AIM OF THE TASK:
Copy the entries below verbatim, omitting any pictures they contain.

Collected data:
----
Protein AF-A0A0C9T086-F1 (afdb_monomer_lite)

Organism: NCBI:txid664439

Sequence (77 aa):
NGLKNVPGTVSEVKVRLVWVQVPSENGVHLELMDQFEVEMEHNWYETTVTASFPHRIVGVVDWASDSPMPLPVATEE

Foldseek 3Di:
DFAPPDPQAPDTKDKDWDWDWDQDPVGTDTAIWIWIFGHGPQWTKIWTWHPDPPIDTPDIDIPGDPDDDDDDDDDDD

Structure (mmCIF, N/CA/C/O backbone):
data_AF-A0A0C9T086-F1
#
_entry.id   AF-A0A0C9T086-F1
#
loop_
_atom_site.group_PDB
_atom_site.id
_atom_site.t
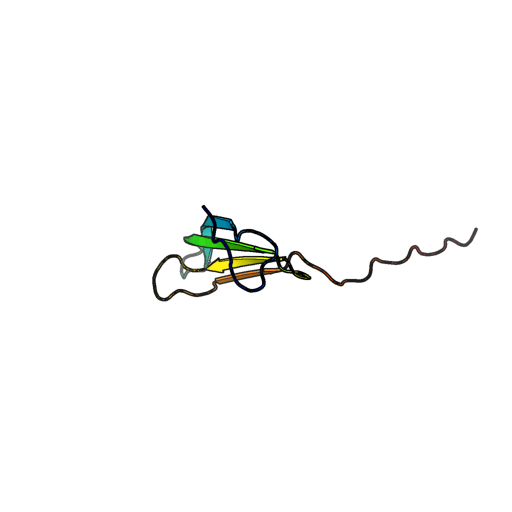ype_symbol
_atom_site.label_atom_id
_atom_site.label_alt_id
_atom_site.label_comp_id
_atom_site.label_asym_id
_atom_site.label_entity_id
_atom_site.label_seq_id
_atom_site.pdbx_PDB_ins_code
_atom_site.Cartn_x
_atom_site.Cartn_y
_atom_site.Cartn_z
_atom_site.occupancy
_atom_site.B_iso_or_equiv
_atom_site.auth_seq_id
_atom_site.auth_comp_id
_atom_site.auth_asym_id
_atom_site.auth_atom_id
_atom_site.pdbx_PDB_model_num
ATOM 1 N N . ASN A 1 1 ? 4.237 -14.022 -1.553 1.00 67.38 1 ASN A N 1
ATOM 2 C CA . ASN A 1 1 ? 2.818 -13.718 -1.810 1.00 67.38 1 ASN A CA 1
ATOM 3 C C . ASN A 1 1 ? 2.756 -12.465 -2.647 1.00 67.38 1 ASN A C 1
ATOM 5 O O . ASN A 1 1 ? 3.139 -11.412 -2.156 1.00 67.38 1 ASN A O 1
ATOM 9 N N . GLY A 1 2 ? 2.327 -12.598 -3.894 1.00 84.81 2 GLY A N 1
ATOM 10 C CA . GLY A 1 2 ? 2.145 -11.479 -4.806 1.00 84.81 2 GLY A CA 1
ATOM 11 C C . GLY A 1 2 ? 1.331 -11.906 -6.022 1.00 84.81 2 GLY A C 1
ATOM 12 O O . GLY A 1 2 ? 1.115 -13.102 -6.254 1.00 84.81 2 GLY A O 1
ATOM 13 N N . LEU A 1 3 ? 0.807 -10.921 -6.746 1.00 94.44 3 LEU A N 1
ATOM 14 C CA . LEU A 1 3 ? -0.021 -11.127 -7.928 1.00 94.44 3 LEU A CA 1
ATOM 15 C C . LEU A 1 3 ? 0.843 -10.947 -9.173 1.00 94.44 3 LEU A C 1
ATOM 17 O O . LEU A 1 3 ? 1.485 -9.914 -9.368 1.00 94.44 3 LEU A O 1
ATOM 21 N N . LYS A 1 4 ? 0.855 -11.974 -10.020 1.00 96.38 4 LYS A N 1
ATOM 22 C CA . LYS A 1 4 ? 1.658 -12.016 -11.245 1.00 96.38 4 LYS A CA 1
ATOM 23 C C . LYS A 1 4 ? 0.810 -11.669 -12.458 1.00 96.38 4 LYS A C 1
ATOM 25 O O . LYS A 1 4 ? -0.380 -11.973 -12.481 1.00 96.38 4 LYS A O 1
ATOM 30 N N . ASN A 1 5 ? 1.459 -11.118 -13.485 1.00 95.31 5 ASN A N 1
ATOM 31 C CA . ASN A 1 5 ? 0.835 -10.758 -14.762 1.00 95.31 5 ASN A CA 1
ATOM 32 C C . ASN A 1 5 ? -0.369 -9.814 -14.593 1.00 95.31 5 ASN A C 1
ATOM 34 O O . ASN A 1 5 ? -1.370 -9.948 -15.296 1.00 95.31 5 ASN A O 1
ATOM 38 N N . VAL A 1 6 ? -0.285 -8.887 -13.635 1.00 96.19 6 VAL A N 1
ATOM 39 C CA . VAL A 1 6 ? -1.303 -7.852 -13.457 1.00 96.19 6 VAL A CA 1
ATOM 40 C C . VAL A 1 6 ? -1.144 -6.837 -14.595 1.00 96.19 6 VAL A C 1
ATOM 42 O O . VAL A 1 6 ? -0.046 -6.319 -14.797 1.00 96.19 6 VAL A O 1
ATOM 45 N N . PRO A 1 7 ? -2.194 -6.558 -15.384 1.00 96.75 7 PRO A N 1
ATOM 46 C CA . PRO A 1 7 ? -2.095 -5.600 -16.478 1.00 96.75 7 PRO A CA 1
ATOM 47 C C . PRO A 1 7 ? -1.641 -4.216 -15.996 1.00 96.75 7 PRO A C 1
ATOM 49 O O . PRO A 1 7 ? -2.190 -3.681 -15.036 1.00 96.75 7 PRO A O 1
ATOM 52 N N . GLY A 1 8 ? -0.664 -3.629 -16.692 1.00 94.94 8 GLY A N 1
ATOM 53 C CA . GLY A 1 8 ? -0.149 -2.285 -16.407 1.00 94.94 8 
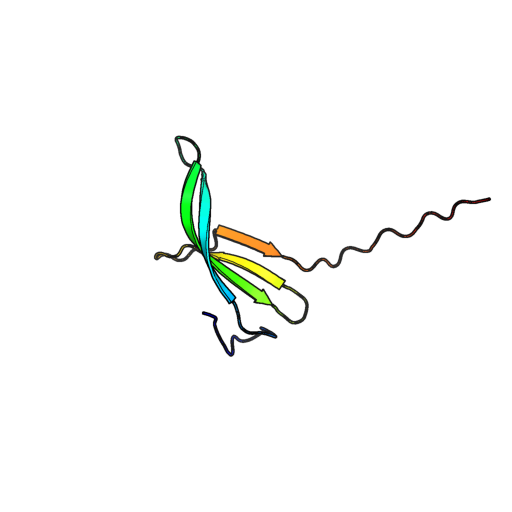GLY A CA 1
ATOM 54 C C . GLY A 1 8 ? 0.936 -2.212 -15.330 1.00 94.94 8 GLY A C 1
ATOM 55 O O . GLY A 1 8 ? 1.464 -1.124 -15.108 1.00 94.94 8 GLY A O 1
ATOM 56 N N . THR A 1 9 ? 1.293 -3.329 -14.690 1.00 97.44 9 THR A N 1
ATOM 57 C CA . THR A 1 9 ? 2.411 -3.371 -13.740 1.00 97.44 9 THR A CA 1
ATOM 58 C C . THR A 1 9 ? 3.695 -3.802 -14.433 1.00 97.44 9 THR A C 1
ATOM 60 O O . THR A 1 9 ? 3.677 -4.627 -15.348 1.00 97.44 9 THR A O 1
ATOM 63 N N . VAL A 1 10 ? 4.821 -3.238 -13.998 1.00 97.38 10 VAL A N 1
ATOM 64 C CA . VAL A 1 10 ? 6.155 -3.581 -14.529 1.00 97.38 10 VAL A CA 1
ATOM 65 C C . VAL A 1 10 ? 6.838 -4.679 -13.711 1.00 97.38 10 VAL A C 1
----
TASK SOLUTION:
Protein AF-A0A0C9T086-F1 (afdb_monomer_lite)

Organism: NCBI:txid664439

Sequence (77 aa):
NGLKNVPGTVSEVKVRLVWVQVPSENGVHLELMDQFEVEMEHNWYETTVTASFPHRIVGVVDWASDSPMPLPVATEE

Foldseek 3Di:
DFAPPDPQAPDTKDKDWDWDWDQDPVGTDTAIWIWIFGHGPQWTKIWTWHPDPPIDTPDIDIPGDPDDDDDDDDDDD

Structure (mmCIF, N/CA/C/O backbone):
data_AF-A0A0C9T086-F1
#
_entry.id   AF-A0A0C9T086-F1
#
loop_
_atom_site.group_PDB
_atom_site.id
_atom_site.t
ype_symbol
_atom_site.label_atom_id
_atom_site.label_alt_id
_atom_site.label_comp_id
_atom_site.label_asym_id
_atom_site.label_entity_id
_atom_site.label_seq_id
_atom_site.pdbx_PDB_ins_code
_atom_site.Cartn_x
_atom_site.Cartn_y
_atom_site.Cartn_z
_atom_site.occupancy
_atom_site.B_iso_or_equiv
_atom_site.auth_seq_id
_atom_site.auth_comp_id
_atom_site.auth_asym_id
_atom_site.auth_atom_id
_atom_site.pdbx_PDB_model_num
ATOM 1 N N . ASN A 1 1 ? 4.237 -14.022 -1.553 1.00 67.38 1 ASN A N 1
ATOM 2 C CA . ASN A 1 1 ? 2.818 -13.718 -1.810 1.00 67.38 1 ASN A CA 1
ATOM 3 C C . ASN A 1 1 ? 2.756 -12.465 -2.647 1.00 67.38 1 ASN A C 1
ATOM 5 O O . ASN A 1 1 ? 3.139 -11.412 -2.156 1.00 67.38 1 ASN A O 1
ATOM 9 N N . GLY A 1 2 ? 2.327 -12.598 -3.894 1.00 84.81 2 GLY A N 1
ATOM 10 C CA . GLY A 1 2 ? 2.145 -11.479 -4.806 1.00 84.81 2 GLY A CA 1
ATOM 11 C C . GLY A 1 2 ? 1.331 -11.906 -6.022 1.00 84.81 2 GLY A C 1
ATOM 12 O O . GLY A 1 2 ? 1.115 -13.102 -6.254 1.00 84.81 2 GLY A O 1
ATOM 13 N N . LEU A 1 3 ? 0.807 -10.921 -6.746 1.00 94.44 3 LEU A N 1
ATOM 14 C CA . LEU A 1 3 ? -0.021 -11.127 -7.928 1.00 94.44 3 LEU A CA 1
ATOM 15 C C . LEU A 1 3 ? 0.843 -10.947 -9.173 1.00 94.44 3 LEU A C 1
ATOM 17 O O . LEU A 1 3 ? 1.485 -9.914 -9.368 1.00 94.44 3 LEU A O 1
ATOM 21 N N . LYS A 1 4 ? 0.855 -11.974 -10.020 1.00 96.38 4 LYS A N 1
ATOM 22 C CA . LYS A 1 4 ? 1.658 -12.016 -11.245 1.00 96.38 4 LYS A CA 1
ATOM 23 C C . LYS A 1 4 ? 0.810 -11.669 -12.458 1.00 96.38 4 LYS A C 1
ATOM 25 O O . LYS A 1 4 ? -0.380 -11.973 -12.481 1.00 96.38 4 LYS A O 1
ATOM 30 N N . ASN A 1 5 ? 1.459 -11.118 -13.485 1.00 95.31 5 ASN A N 1
ATOM 31 C CA . ASN A 1 5 ? 0.835 -10.758 -14.762 1.00 95.31 5 ASN A CA 1
ATOM 32 C C . ASN A 1 5 ? -0.369 -9.814 -14.593 1.00 95.31 5 ASN A C 1
ATOM 34 O O . ASN A 1 5 ? -1.370 -9.948 -15.296 1.00 95.31 5 ASN A O 1
ATOM 38 N N . VAL A 1 6 ? -0.285 -8.887 -13.635 1.00 96.19 6 VAL A N 1
ATOM 39 C CA . VAL A 1 6 ? -1.303 -7.852 -13.457 1.00 96.19 6 VAL A CA 1
ATOM 40 C C . VAL A 1 6 ? -1.144 -6.837 -14.595 1.00 96.19 6 VAL A C 1
ATOM 42 O O . VAL A 1 6 ? -0.046 -6.319 -14.797 1.00 96.19 6 VAL A O 1
ATOM 45 N N . PRO A 1 7 ? -2.194 -6.558 -15.384 1.00 96.75 7 PRO A N 1
ATOM 46 C CA . PRO A 1 7 ? -2.095 -5.600 -16.478 1.00 96.75 7 PRO A CA 1
ATOM 47 C C . PRO A 1 7 ? -1.641 -4.216 -15.996 1.00 96.75 7 PRO A C 1
ATOM 49 O O . PRO A 1 7 ? -2.190 -3.681 -15.036 1.00 96.75 7 PRO A O 1
ATOM 52 N N . GLY A 1 8 ? -0.664 -3.629 -16.692 1.00 94.94 8 GLY A N 1
ATOM 53 C CA . GLY A 1 8 ? -0.149 -2.285 -16.407 1.00 94.94 8 
GLY A CA 1
ATOM 54 C C . GLY A 1 8 ? 0.936 -2.212 -15.330 1.00 94.94 8 GLY A C 1
ATOM 55 O O . GLY A 1 8 ? 1.464 -1.124 -15.108 1.00 94.94 8 GLY A O 1
ATOM 56 N N . THR A 1 9 ? 1.293 -3.329 -14.690 1.00 97.44 9 THR A N 1
ATOM 57 C CA . THR A 1 9 ? 2.411 -3.371 -13.740 1.00 97.44 9 THR A CA 1
ATOM 58 C C . THR A 1 9 ? 3.695 -3.802 -14.433 1.00 97.44 9 THR A C 1
ATOM 60 O O . THR A 1 9 ? 3.677 -4.627 -15.348 1.00 97.44 9 THR A O 1
ATOM 63 N N . VAL A 1 10 ? 4.821 -3.238 -13.998 1.00 97.38 10 VAL A N 1
ATOM 64 C CA . VAL A 1 10 ? 6.155 -3.581 -14.529 1.00 97.38 10 VAL A CA 1
ATOM 65 C C . VAL A 1 10 ? 6.838 -4.679 -13.711 1.00 97.38 10 VAL A C 1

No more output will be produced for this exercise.